Top of EXTRACTED ENTRIES
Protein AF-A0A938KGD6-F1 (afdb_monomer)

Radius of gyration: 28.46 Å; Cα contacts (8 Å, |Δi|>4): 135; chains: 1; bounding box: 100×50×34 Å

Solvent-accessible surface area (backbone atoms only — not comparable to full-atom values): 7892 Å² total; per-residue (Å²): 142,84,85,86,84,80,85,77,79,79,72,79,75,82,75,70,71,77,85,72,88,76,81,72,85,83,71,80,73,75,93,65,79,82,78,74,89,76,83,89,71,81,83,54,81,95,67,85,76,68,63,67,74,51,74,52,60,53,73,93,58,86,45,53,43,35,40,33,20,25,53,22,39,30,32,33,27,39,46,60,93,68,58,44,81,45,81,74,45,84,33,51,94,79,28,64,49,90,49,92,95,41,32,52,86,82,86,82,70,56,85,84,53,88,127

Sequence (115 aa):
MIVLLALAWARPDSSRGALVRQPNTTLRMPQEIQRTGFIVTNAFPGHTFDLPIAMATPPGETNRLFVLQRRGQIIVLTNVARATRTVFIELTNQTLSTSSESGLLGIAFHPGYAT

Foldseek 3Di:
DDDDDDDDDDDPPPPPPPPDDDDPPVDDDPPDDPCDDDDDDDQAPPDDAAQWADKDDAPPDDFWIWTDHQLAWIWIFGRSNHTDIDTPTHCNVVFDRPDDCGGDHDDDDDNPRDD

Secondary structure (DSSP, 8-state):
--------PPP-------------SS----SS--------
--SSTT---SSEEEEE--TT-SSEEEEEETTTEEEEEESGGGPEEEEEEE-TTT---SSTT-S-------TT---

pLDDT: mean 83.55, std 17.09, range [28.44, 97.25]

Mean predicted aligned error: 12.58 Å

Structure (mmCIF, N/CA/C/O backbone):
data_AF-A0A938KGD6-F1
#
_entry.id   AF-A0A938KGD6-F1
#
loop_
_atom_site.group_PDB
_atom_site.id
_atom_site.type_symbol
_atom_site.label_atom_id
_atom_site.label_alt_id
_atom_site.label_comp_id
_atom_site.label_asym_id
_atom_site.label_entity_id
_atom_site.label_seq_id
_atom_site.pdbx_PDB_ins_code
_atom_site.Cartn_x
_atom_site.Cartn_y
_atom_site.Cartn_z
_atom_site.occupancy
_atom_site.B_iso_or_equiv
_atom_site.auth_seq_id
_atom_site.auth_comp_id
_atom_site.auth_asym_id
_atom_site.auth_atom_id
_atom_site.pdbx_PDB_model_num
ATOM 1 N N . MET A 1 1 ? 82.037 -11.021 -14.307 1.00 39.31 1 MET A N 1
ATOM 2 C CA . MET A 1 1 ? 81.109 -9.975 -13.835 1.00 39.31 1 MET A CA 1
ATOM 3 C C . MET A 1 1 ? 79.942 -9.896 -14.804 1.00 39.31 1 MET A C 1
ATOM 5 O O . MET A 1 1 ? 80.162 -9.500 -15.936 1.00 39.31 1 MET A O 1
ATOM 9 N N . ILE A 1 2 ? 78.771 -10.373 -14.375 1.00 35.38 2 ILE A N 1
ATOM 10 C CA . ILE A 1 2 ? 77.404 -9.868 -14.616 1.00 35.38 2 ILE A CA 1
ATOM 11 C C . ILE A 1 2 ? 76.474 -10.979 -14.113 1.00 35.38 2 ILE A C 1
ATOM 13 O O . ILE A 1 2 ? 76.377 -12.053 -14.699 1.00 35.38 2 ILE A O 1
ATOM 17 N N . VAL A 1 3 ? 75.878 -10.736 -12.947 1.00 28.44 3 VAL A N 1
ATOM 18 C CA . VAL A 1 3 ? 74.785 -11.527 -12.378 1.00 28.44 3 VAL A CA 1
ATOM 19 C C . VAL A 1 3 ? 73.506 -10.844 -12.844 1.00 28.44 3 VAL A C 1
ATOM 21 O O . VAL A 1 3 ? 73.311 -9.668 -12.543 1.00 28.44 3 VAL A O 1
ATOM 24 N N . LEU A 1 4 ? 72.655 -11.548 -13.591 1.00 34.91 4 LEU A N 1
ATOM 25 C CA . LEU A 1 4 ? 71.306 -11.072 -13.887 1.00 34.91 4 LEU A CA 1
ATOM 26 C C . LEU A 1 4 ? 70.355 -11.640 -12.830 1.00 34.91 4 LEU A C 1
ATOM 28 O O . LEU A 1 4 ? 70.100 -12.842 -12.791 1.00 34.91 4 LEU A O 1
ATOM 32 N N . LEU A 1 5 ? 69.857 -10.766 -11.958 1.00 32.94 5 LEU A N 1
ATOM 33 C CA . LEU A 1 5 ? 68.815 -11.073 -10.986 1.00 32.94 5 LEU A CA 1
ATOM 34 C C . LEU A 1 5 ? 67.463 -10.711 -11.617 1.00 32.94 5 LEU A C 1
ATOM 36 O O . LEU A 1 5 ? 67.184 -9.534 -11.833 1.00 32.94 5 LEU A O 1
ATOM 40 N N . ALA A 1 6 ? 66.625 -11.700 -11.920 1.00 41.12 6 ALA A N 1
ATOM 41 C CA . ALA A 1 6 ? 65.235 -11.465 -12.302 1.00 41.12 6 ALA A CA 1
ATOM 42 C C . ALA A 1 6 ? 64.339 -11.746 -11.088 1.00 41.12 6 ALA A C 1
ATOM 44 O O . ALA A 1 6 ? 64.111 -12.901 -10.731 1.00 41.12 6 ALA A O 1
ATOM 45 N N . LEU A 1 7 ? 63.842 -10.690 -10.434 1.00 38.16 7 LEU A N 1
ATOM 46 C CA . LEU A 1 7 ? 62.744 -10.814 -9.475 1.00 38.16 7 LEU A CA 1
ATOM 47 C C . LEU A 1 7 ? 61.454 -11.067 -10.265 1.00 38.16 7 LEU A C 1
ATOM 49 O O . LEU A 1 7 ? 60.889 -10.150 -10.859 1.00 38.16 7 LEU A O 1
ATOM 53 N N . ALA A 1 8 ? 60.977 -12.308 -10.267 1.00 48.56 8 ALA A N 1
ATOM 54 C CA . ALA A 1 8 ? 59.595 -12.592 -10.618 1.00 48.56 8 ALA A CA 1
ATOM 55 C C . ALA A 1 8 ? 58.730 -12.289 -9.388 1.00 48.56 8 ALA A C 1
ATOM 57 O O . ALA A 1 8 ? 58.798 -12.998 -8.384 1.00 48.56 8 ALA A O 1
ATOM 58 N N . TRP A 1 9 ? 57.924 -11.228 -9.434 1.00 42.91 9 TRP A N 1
Bottom of EXTRACTED ENTRIES
### YOUR TASK
Would you output, unchanged, each line from the start of the records to the line that holds "Radius of gyration: 28.46", both included and nothing else?

### ANSWER FOR THE TASK
Protein AF-A0A938KGD6-F1 (afdb_monomer)

Radius of gyration: 28.46 Å; Cα contacts (8 Å, |Δi|>4): 135; chains: 1; bounding box: 100×50×34 Å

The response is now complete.